The Wondering Jew is an entreaty for a middle path between secular and religious Judaism, a call to adopt the best parts of both and reach a common ground and understanding. The way to end the current status quo in Israel, Goodman says, is to make secular Israelis care more, not less, about Judaism.
Most Israelis don’t vote on issues of religion and state, Goodman says, noting that the average Israeli’s politics are defined by security, followed by the economy, education, health care and other day-to-day concerns. “On the other hand, within the haredi community, the number one priority is maintaining the status quo with regards to religion and state,” he points out. And the haredi political parties are generally willing to compromise on other political issues in order to maintain their hold on the status quo.
“For this to change, we don’t have to have a lot of Israelis that want to change it, you need to have [enough] Israelis that want to change it a lot,” Goodman said. “Because Israelis are not that religious, religion is not that important to them. But the more Judaism becomes important to Israelis, the more the Jewish character of the state becomes a priority. That’s why the paradox is that the more Israelis care about Judaism, the more the haredim lose their power.”
And Goodman expressed optimism that such an outcome is not only possible, but is a trend he believes is on the horizon.
“There is a way for secular Israelis to feel passionately about their Jewish identity without becoming religious,” he said, “to have an intimate relationship with tradition without being controlled by tradition.”

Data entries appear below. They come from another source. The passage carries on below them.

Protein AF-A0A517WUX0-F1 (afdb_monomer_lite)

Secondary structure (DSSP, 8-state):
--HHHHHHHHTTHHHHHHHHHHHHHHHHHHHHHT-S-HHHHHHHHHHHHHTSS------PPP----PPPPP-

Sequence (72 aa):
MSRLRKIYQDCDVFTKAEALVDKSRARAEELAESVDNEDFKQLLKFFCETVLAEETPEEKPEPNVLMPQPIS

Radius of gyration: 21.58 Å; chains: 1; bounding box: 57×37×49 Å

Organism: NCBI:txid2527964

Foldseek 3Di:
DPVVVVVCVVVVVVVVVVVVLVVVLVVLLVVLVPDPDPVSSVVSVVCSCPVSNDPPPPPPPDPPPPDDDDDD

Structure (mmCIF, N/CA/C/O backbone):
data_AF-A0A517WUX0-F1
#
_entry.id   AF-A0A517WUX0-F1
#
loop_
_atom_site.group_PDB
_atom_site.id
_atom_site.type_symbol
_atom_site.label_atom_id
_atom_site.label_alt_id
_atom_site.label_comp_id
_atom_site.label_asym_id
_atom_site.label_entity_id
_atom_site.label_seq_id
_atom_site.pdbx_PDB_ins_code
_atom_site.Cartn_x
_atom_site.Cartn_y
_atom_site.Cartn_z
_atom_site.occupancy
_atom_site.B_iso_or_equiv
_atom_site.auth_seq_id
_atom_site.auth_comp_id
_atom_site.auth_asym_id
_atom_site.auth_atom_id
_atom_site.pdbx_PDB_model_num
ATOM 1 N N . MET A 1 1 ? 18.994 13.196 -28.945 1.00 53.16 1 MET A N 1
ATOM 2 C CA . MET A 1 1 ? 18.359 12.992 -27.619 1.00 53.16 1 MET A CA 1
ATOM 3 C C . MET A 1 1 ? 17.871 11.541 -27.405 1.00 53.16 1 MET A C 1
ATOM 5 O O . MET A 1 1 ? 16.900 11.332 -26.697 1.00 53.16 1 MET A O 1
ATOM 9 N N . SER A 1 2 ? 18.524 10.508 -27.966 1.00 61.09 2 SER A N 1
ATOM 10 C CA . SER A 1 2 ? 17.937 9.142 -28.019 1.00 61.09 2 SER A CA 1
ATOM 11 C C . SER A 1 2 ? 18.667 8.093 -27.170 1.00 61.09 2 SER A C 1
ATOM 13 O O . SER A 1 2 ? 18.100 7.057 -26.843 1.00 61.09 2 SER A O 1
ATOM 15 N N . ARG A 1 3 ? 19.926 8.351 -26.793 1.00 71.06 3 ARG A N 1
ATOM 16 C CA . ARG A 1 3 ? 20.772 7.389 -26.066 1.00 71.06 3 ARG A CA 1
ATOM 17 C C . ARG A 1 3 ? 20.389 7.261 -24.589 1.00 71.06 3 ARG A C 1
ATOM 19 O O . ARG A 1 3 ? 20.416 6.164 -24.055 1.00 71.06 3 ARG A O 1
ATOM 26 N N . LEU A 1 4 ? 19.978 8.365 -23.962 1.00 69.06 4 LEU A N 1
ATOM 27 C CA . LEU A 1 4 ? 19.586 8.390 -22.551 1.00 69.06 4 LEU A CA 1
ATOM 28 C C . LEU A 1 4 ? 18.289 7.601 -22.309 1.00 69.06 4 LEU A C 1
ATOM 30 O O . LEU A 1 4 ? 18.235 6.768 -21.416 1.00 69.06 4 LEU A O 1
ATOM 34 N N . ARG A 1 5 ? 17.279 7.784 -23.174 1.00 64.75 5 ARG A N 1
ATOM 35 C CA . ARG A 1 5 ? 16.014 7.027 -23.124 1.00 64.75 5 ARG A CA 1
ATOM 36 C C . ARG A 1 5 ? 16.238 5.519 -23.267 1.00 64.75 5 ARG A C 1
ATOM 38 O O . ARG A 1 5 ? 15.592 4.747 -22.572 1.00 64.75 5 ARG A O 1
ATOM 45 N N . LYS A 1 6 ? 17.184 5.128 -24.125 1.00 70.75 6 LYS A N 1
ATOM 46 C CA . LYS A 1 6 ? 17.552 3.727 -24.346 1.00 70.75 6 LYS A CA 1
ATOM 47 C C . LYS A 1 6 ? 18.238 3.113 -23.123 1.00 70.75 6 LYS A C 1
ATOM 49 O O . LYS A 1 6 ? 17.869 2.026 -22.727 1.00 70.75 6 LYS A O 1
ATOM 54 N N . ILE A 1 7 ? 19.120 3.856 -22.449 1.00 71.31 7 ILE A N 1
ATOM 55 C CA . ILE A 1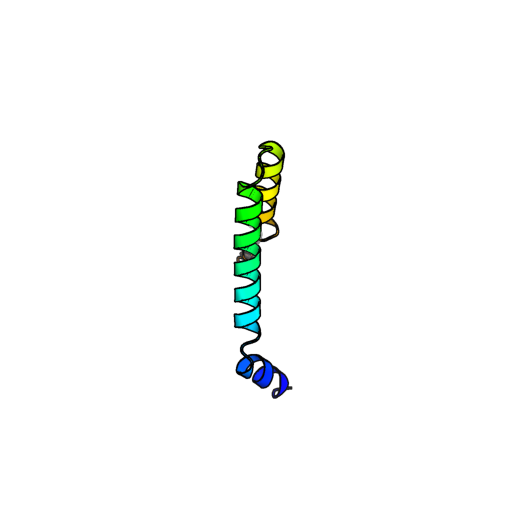 7 ? 19.732 3.415 -21.182 1.00 71.31 7 ILE A CA 1
ATOM 56 C C . ILE A 1 7 ? 18.678 3.241 -20.077 1.00 71.31 7 ILE A C 1
ATOM 58 O O . ILE A 1 7 ? 18.720 2.253 -19.357 1.00 71.31 7 ILE A O 1
ATOM 62 N N . TYR A 1 8 ? 17.710 4.156 -19.948 1.00 62.91 8 TYR A N 1
ATOM 63 C CA . TYR A 1 8 ? 16.630 4.001 -18.961 1.00 62.91 8 TYR A CA 1
ATOM 64 C C . TYR A 1 8 ? 15.737 2.781 -19.233 1.00 62.91 8 TYR A C 1
ATOM 66 O O . TYR A 1 8 ? 15.306 2.130 -18.283 1.00 62.91 8 TYR A O 1
ATOM 74 N N . GLN A 1 9 ? 15.487 2.467 -20.508 1.00 63.88 9 GLN A N 1
ATOM 75 C CA . GLN A 1 9 ? 14.782 1.248 -20.917 1.00 63.88 9 GLN A CA 1
ATOM 76 C C . GLN A 1 9 ? 15.622 -0.006 -20.645 1.00 63.88 9 GLN A C 1
ATOM 78 O O . GLN A 1 9 ? 15.130 -0.940 -20.027 1.00 63.88 9 GLN A O 1
ATOM 83 N N . ASP A 1 10 ? 16.900 -0.002 -21.029 1.00 68.31 10 ASP A N 1
ATOM 84 C CA . ASP A 1 10 ? 17.813 -1.139 -20.850 1.00 68.31 10 ASP A CA 1
ATOM 85 C C . ASP A 1 10 ? 18.105 -1.427 -19.362 1.00 68.31 10 ASP A C 1
ATOM 87 O O . ASP A 1 10 ? 18.383 -2.564 -18.985 1.00 68.31 10 ASP A O 1
ATOM 91 N N . CYS A 1 11 ? 18.045 -0.411 -18.494 1.00 70.56 11 CYS A N 1
ATOM 92 C CA . CYS A 1 11 ? 18.227 -0.553 -17.045 1.00 70.56 11 CYS A CA 1
ATOM 93 C C . CYS A 1 11 ? 16.935 -0.869 -16.273 1.00 70.56 11 CYS A C 1
ATOM 95 O O . CYS A 1 11 ? 17.000 -1.030 -15.046 1.00 70.56 11 CYS A O 1
ATOM 97 N N . ASP A 1 12 ? 15.800 -0.967 -16.975 1.00 69.50 12 ASP A N 1
ATOM 98 C CA . ASP A 1 12 ? 14.488 -1.316 -16.421 1.00 69.50 12 ASP A CA 1
ATOM 99 C C . ASP A 1 12 ? 14.102 -0.451 -15.205 1.00 69.50 12 ASP A C 1
ATOM 101 O O . ASP A 1 12 ? 13.567 -0.904 -14.193 1.00 69.50 12 ASP A O 1
ATOM 105 N N . VAL A 1 13 ? 14.484 0.828 -15.261 1.00 72.50 13 VAL A N 1
ATOM 106 C CA . VAL A 1 13 ? 14.444 1.728 -14.098 1.00 72.50 13 VAL A CA 1
ATOM 107 C C . VAL A 1 13 ? 13.006 2.063 -13.712 1.00 72.50 13 VAL A C 1
ATOM 109 O O . VAL A 1 13 ? 12.715 2.219 -12.531 1.00 72.50 13 VAL A O 1
ATOM 112 N N . PHE A 1 14 ? 12.112 2.131 -14.699 1.00 73.25 14 PHE A N 1
ATOM 113 C CA . PHE A 1 14 ? 10.691 2.398 -14.488 1.00 73.25 14 PHE A CA 1
ATOM 114 C C . PHE A 1 14 ? 10.003 1.232 -13.777 1.00 73.25 14 PHE A C 1
ATOM 116 O O . PHE A 1 14 ? 9.397 1.455 -12.738 1.00 73.25 14 PHE A O 1
ATOM 123 N N . THR A 1 15 ? 10.219 -0.004 -14.229 1.00 75.56 15 THR A N 1
ATOM 124 C CA . THR A 1 15 ? 9.699 -1.220 -13.581 1.00 75.56 15 THR A CA 1
ATOM 125 C C . THR A 1 15 ? 10.205 -1.362 -12.146 1.00 75.56 15 THR A C 1
ATOM 127 O O . THR A 1 15 ? 9.460 -1.706 -11.232 1.00 75.56 15 THR A O 1
ATOM 130 N N . LYS A 1 16 ? 11.486 -1.051 -11.903 1.00 76.94 16 LYS A N 1
ATOM 131 C CA . LYS A 1 16 ? 12.049 -1.053 -10.543 1.00 76.94 16 LYS A CA 1
ATOM 132 C C . LYS A 1 16 ? 11.456 0.038 -9.658 1.00 76.94 16 LYS A C 1
ATOM 134 O O . LYS A 1 16 ? 11.305 -0.188 -8.461 1.00 76.94 16 LYS A O 1
ATOM 139 N N . ALA A 1 17 ? 11.170 1.213 -10.214 1.00 80.56 17 ALA A N 1
ATOM 140 C CA . ALA A 1 17 ? 10.521 2.288 -9.477 1.00 80.56 17 ALA A CA 1
ATOM 141 C C . ALA A 1 17 ? 9.085 1.900 -9.104 1.00 80.56 17 ALA A C 1
ATOM 143 O O . ALA A 1 17 ? 8.718 2.042 -7.943 1.00 80.56 17 ALA A O 1
ATOM 144 N N . GLU A 1 18 ? 8.332 1.325 -10.042 1.00 81.56 18 GLU A N 1
ATOM 145 C CA . GLU A 1 18 ? 6.986 0.783 -9.816 1.00 81.56 18 GLU A CA 1
ATOM 146 C C . GLU A 1 18 ? 6.994 -0.263 -8.693 1.00 81.56 18 GLU A C 1
ATOM 148 O O . GLU A 1 18 ? 6.321 -0.097 -7.682 1.00 81.56 18 GLU A O 1
ATOM 153 N N . ALA A 1 19 ? 7.897 -1.246 -8.764 1.00 83.50 19 ALA A N 1
ATOM 154 C CA . ALA A 1 19 ? 8.032 -2.267 -7.724 1.00 83.50 19 ALA A CA 1
ATOM 155 C C . ALA A 1 19 ? 8.386 -1.695 -6.335 1.00 83.50 19 ALA A C 1
ATOM 157 O O . ALA A 1 19 ? 8.017 -2.262 -5.302 1.00 83.50 19 ALA A O 1
ATOM 158 N N . LEU A 1 20 ? 9.134 -0.586 -6.279 1.00 84.62 20 LEU A N 1
ATOM 159 C CA . LEU A 1 20 ? 9.425 0.107 -5.021 1.00 84.62 20 LEU A CA 1
ATOM 160 C C . LEU A 1 20 ? 8.201 0.855 -4.488 1.00 84.62 20 LEU A C 1
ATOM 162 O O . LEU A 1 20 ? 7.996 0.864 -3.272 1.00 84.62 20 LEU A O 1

“That idea, of secular Judaism, where my secularness is expressed in my Judaism, and my Judaism enables the liberation of my secular identity — that possibility is something I feel more and more Israelis are drawn to,” Goodman told JI. The movement, he says, “is not secular Israelis becoming religious, it’s Israelis becoming Jewish. And the more that trend gains momentum and gains traction, haredim lose their power.”
The way out of the paradigm, he suggests, is for religious Israelis to become more open and accepting to the outside world and modernism, and for secular Israelis to embrace Judaism as an integral part of their heritage and tradition.
Goodman sees such a trend playing out prominently in Beit Prat, the network of Jewish learning centers for young adults that he directs, which “fosters a dynamic, inclusive form of Israeli Judaism.”
“Beit Prat represents a broader phenomenon,” Goodman said, noting that its student body has grown from 5 to more than 1,000 people since its inception in 2006. “The success of Beit Prat among young Israelis is a reflection of a new awareness, a new psyche among young Israelis.”
Outside of Beit Prat, he said, he also sees this trend reflected in music and literature in Israel, where Jewish themes are no longer taboo for secular artists and writers, and religious artists — including singers like Hanan Ben-Ari and Ishay Ribo — enjoy mainstream success. Goodman cites Plato as noting that “when music changes, that means society changes.”
Goodman believes that while in the United States, the political polarization reflects a divided America, in Israel “our politics are polarized but our country is not.”
And polarization is a central theme of Goodman’s next book, which is slated to come out next year in Hebrew and not long after in English, tackling the relationship between individuals and technology.
“We can’t cure our relationships with each other if we don’t have a great conversation about how we cure our relationship with technology,” he said. “If Catch-67 was about Israelis and Palestinians and The Wondering Jew is about secular and religious, the next book is about people and technology… and learning how to live with each other in a healthier way.”